Start of Raw data

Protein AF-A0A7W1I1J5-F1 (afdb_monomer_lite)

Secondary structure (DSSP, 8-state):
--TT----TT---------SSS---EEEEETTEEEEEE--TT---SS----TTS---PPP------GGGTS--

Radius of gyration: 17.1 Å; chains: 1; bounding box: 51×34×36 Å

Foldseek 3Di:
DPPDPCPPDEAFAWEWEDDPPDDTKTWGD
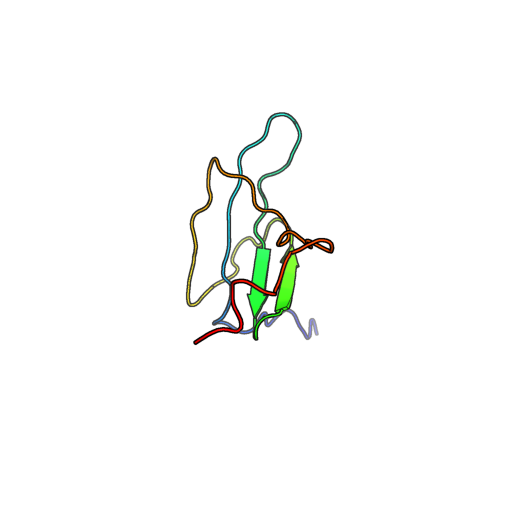DPNDTDDIGCPDPDDYNDYDYNYHHDDDPDDDDPDDDCVVVPPD

Sequence (73 aa):
MESGREADRAFLEAARAHASSLSLAAVGVRDGRIVAVGRLGNATATRVIDATGKFVAPGFIDIHSHADDGARR

pLDDT: mean 70.92, std 18.41, range [35.34, 91.62]

Structure (mmCIF, N/CA/C/O backbone):
data_AF-A0A7W1I1J5-F1
#
_entry.id   AF-A0A7W1I1J5-F1
#
loop_
_atom_site.group_PDB
_atom_site.id
_atom_site.type_symbol
_atom_site.label_atom_id
_atom_site.label_alt_id
_atom_site.label_comp_id
_atom_site.label_asym_id
_atom_site.label_entity_id
_atom_site.label_seq_id
_atom_site.pdbx_PDB_ins_code
_atom_site.Cartn_x
_atom_site.Cartn_y
_atom_site.Cartn_z
_atom_site.occupancy
_atom_site.B_iso_or_equiv
_atom_site.auth_seq_id
_atom_site.auth_comp_id
_atom_site.auth_asym_id
_atom_site.auth_atom_id
_atom_site.pdbx_PDB_model_num
ATOM 1 N N . MET A 1 1 ? -30.531 6.606 4.541 1.00 36.91 1 MET A N 1
ATOM 2 C CA . MET A 1 1 ? -30.322 5.575 3.505 1.00 36.91 1 MET A CA 1
ATOM 3 C C . MET A 1 1 ? -28.894 5.735 3.007 1.00 36.91 1 MET A C 1
ATOM 5 O O . MET A 1 1 ? -28.642 6.423 2.032 1.00 36.91 1 MET A O 1
ATOM 9 N N . GLU A 1 2 ? -27.946 5.241 3.803 1.00 39.75 2 GLU A N 1
ATOM 10 C CA . GLU A 1 2 ? -26.502 5.402 3.599 1.00 39.75 2 GLU A CA 1
ATOM 11 C C . GLU A 1 2 ? -26.005 4.161 2.848 1.00 39.75 2 GLU A C 1
ATOM 13 O O . GLU A 1 2 ? -25.429 3.237 3.414 1.00 39.75 2 GLU A O 1
ATOM 18 N N . SER A 1 3 ? -26.374 4.077 1.570 1.00 44.62 3 SER A N 1
ATOM 19 C CA . SER A 1 3 ? -25.998 2.976 0.688 1.00 44.62 3 SER A CA 1
ATOM 20 C C . SER A 1 3 ? -24.532 3.128 0.278 1.00 44.62 3 SER A C 1
ATOM 22 O O . SER A 1 3 ? -24.205 4.046 -0.474 1.00 44.62 3 SER A O 1
ATOM 24 N N . GLY A 1 4 ? -23.659 2.231 0.750 1.00 35.34 4 GLY A N 1
ATOM 25 C CA . GLY A 1 4 ? -22.398 1.954 0.051 1.00 35.34 4 GLY A CA 1
ATOM 26 C C . GLY A 1 4 ? -21.126 1.738 0.877 1.00 35.34 4 GLY A C 1
ATOM 27 O O . GLY A 1 4 ? -20.093 1.484 0.272 1.00 35.34 4 GLY A O
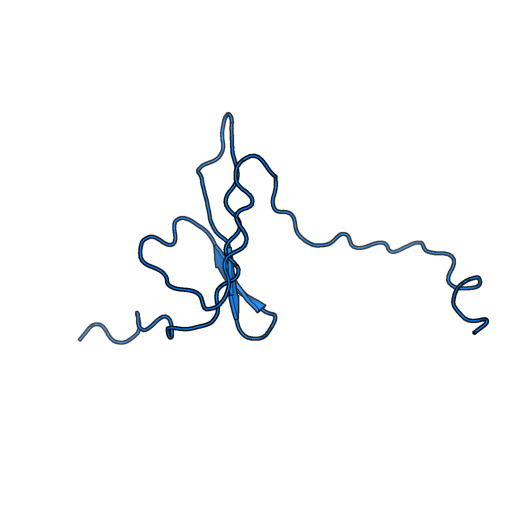 1
ATOM 28 N N . ARG A 1 5 ? -21.130 1.790 2.220 1.00 48.28 5 ARG A N 1
ATOM 29 C CA . ARG A 1 5 ? -19.920 1.457 3.026 1.00 48.28 5 ARG A CA 1
ATOM 30 C C . ARG A 1 5 ? -19.762 -0.039 3.319 1.00 48.28 5 ARG A C 1
ATOM 32 O O . ARG A 1 5 ? -19.132 -0.437 4.296 1.00 48.28 5 ARG A O 1
ATOM 39 N N . GLU A 1 6 ? -20.322 -0.858 2.444 1.00 39.28 6 GLU A N 1
ATOM 40 C CA . GLU A 1 6 ? -20.049 -2.282 2.322 1.00 39.28 6 GLU A CA 1
ATOM 41 C C . GLU A 1 6 ? -18.705 -2.433 1.598 1.00 39.28 6 GLU A C 1
ATOM 43 O O . GLU A 1 6 ? -18.622 -2.799 0.435 1.00 39.28 6 GLU A O 1
ATOM 48 N N . ALA A 1 7 ? -17.611 -2.042 2.258 1.00 41.72 7 ALA A N 1
ATOM 49 C CA . ALA A 1 7 ? -16.295 -2.485 1.822 1.00 41.72 7 ALA A CA 1
ATOM 50 C C . ALA A 1 7 ? -16.288 -4.010 2.001 1.00 41.72 7 ALA A C 1
ATOM 52 O O . ALA A 1 7 ? -16.123 -4.493 3.121 1.00 41.72 7 ALA A O 1
ATOM 53 N N . ASP A 1 8 ? -16.598 -4.738 0.923 1.00 39.72 8 ASP A N 1
ATOM 54 C CA . ASP A 1 8 ? -16.839 -6.182 0.875 1.00 39.72 8 ASP A CA 1
ATOM 55 C C . ASP A 1 8 ? -15.696 -6.990 1.512 1.00 39.72 8 ASP A C 1
ATOM 57 O O . ASP A 1 8 ? -14.717 -7.364 0.868 1.00 39.72 8 ASP A O 1
ATOM 61 N N . ARG A 1 9 ? -15.833 -7.195 2.822 1.00 41.25 9 ARG A N 1
ATOM 62 C CA . ARG A 1 9 ? -15.536 -8.337 3.702 1.00 41.25 9 ARG A CA 1
ATOM 63 C C . ARG A 1 9 ? -14.326 -9.261 3.512 1.00 41.25 9 ARG A C 1
ATOM 65 O O . ARG A 1 9 ? -14.151 -10.090 4.400 1.00 41.25 9 ARG A O 1
ATOM 72 N N . ALA A 1 10 ? -13.487 -9.203 2.478 1.00 38.47 10 ALA A N 1
ATOM 73 C CA . ALA A 1 10 ? -12.533 -10.302 2.313 1.00 38.47 10 ALA A CA 1
ATOM 74 C C . ALA A 1 10 ? -11.219 -10.049 1.576 1.00 38.47 10 ALA A C 1
ATOM 76 O O . ALA A 1 10 ? -10.469 -10.995 1.472 1.00 38.47 10 ALA A O 1
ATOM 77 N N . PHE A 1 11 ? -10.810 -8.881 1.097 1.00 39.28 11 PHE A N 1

End of Raw data

If a record contains a picture, leave the picture out and retype everything else exactly.

• _Answer space_
Protein AF-A0A7W1I1J5-F1 (afdb_monomer_lite)

Secondary structure (DSSP, 8-state):
--TT----TT---------SSS---EEEEETTEEEEEE--TT---SS----TTS---PPP------GGGTS--

Radius of gyration: 17.1 Å; chains: 1; bounding box: 51×34×36 Å

Foldseek 3Di:
DPPDPCPPDEAFAWEWEDDPPDDTKTWGD
DPNDTDDIGCPDPDDYNDYDYNYHHDDDPDDDDPDDDCVVVPPD

Sequence (73 aa):
MESGREADRAFLEAARAHASSLSLAAVGVRDGRIVAVGRLGNATATRVIDATGKFVAPGFIDIHSHADDGARR

pLDDT: mean 70.92, std 18.41, range [35.34, 91.62]

Structure (mmCIF, N/CA/C/O backbone):
data_AF-A0A7W1I1J5-F1
#
_entry.id   AF-A0A7W1I1J5-F1
#
loop_
_atom_site.group_PDB
_atom_site.id
_atom_site.type_symbol
_atom_site.label_atom_id
_atom_site.label_alt_id
_atom_site.label_comp_id
_atom_site.label_asym_id
_atom_site.label_entity_id
_atom_site.label_seq_id
_atom_site.pdbx_PDB_ins_code
_atom_site.Cartn_x
_atom_site.Cartn_y
_atom_site.Cartn_z
_atom_site.occupancy
_atom_site.B_iso_or_equiv
_atom_site.auth_seq_id
_atom_site.auth_comp_id
_atom_site.auth_asym_id
_atom_site.auth_atom_id
_atom_site.pdbx_PDB_model_num
ATOM 1 N N . MET A 1 1 ? -30.531 6.606 4.541 1.00 36.91 1 MET A N 1
ATOM 2 C CA . MET A 1 1 ? -30.322 5.575 3.505 1.00 36.91 1 MET A CA 1
ATOM 3 C C . MET A 1 1 ? -28.894 5.735 3.007 1.00 36.91 1 MET A C 1
ATOM 5 O O . MET A 1 1 ? -28.642 6.423 2.032 1.00 36.91 1 MET A O 1
ATOM 9 N N . GLU A 1 2 ? -27.946 5.241 3.803 1.00 39.75 2 GLU A N 1
ATOM 10 C CA . GLU A 1 2 ? -26.502 5.402 3.599 1.00 39.75 2 GLU A CA 1
ATOM 11 C C . GLU A 1 2 ? -26.005 4.161 2.848 1.00 39.75 2 GLU A C 1
ATOM 13 O O . GLU A 1 2 ? -25.429 3.237 3.414 1.00 39.75 2 GLU A O 1
ATOM 18 N N . SER A 1 3 ? -26.374 4.077 1.570 1.00 44.62 3 SER A N 1
ATOM 19 C CA . SER A 1 3 ? -25.998 2.976 0.688 1.00 44.62 3 SER A CA 1
ATOM 20 C C . SER A 1 3 ? -24.532 3.128 0.278 1.00 44.62 3 SER A C 1
ATOM 22 O O . SER A 1 3 ? -24.205 4.046 -0.474 1.00 44.62 3 SER A O 1
ATOM 24 N N . GLY A 1 4 ? -23.659 2.231 0.750 1.00 35.34 4 GLY A N 1
ATOM 25 C CA . GLY A 1 4 ? -22.398 1.954 0.051 1.00 35.34 4 GLY A CA 1
ATOM 26 C C . GLY A 1 4 ? -21.126 1.738 0.877 1.00 35.34 4 GLY A C 1
ATOM 27 O O . GLY A 1 4 ? -20.093 1.484 0.272 1.00 35.34 4 GLY A O
 1
ATOM 28 N N . ARG A 1 5 ? -21.130 1.790 2.220 1.00 48.28 5 ARG A N 1
ATOM 29 C CA . ARG A 1 5 ? -19.920 1.457 3.026 1.00 48.28 5 ARG A CA 1
ATOM 30 C C . ARG A 1 5 ? -19.762 -0.039 3.319 1.00 48.28 5 ARG A C 1
ATOM 32 O O . ARG A 1 5 ? -19.132 -0.437 4.296 1.00 48.28 5 ARG A O 1
ATOM 39 N N . GLU A 1 6 ? -20.322 -0.858 2.444 1.00 39.28 6 GLU A N 1
ATOM 40 C CA . GLU A 1 6 ? -20.049 -2.282 2.322 1.00 39.28 6 GLU A CA 1
ATOM 41 C C . GLU A 1 6 ? -18.705 -2.433 1.598 1.00 39.28 6 GLU A C 1
ATOM 43 O O . GLU A 1 6 ? -18.622 -2.799 0.435 1.00 39.28 6 GLU A O 1
ATOM 48 N N . ALA A 1 7 ? -17.611 -2.042 2.258 1.00 41.72 7 ALA A N 1
ATOM 49 C CA . ALA A 1 7 ? -16.295 -2.485 1.822 1.00 41.72 7 ALA A CA 1
ATOM 50 C C . ALA A 1 7 ? -16.288 -4.010 2.001 1.00 41.72 7 ALA A C 1
ATOM 52 O O . ALA A 1 7 ? -16.123 -4.493 3.121 1.00 41.72 7 ALA A O 1
ATOM 53 N N . ASP A 1 8 ? -16.598 -4.738 0.923 1.00 39.72 8 ASP A N 1
ATOM 54 C CA . ASP A 1 8 ? -16.839 -6.182 0.875 1.00 39.72 8 ASP A CA 1
ATOM 55 C C . ASP A 1 8 ? -15.696 -6.990 1.512 1.00 39.72 8 ASP A C 1
ATOM 57 O O . ASP A 1 8 ? -14.717 -7.364 0.868 1.00 39.72 8 ASP A O 1
ATOM 61 N N . ARG A 1 9 ? -15.833 -7.195 2.822 1.00 41.25 9 ARG A N 1
ATOM 62 C CA . ARG A 1 9 ? -15.536 -8.337 3.702 1.00 41.25 9 ARG A CA 1
ATOM 63 C C . ARG A 1 9 ? -14.326 -9.261 3.512 1.00 41.25 9 ARG A C 1
ATOM 65 O O . ARG A 1 9 ? -14.151 -10.090 4.400 1.00 41.25 9 ARG A O 1
ATOM 72 N N . ALA A 1 10 ? -13.487 -9.203 2.478 1.00 38.47 10 ALA A N 1
ATOM 73 C CA . ALA A 1 10 ? -12.533 -10.302 2.313 1.00 38.47 10 ALA A CA 1
ATOM 74 C C . ALA A 1 10 ? -11.219 -10.049 1.576 1.00 38.47 10 ALA A C 1
ATOM 76 O O . ALA A 1 10 ? -10.469 -10.995 1.472 1.00 38.47 10 ALA A O 1
ATOM 77 N N . PHE A 1 11 ? -10.810 -8.881 1.097 1.00 39.28 11 PHE A N 1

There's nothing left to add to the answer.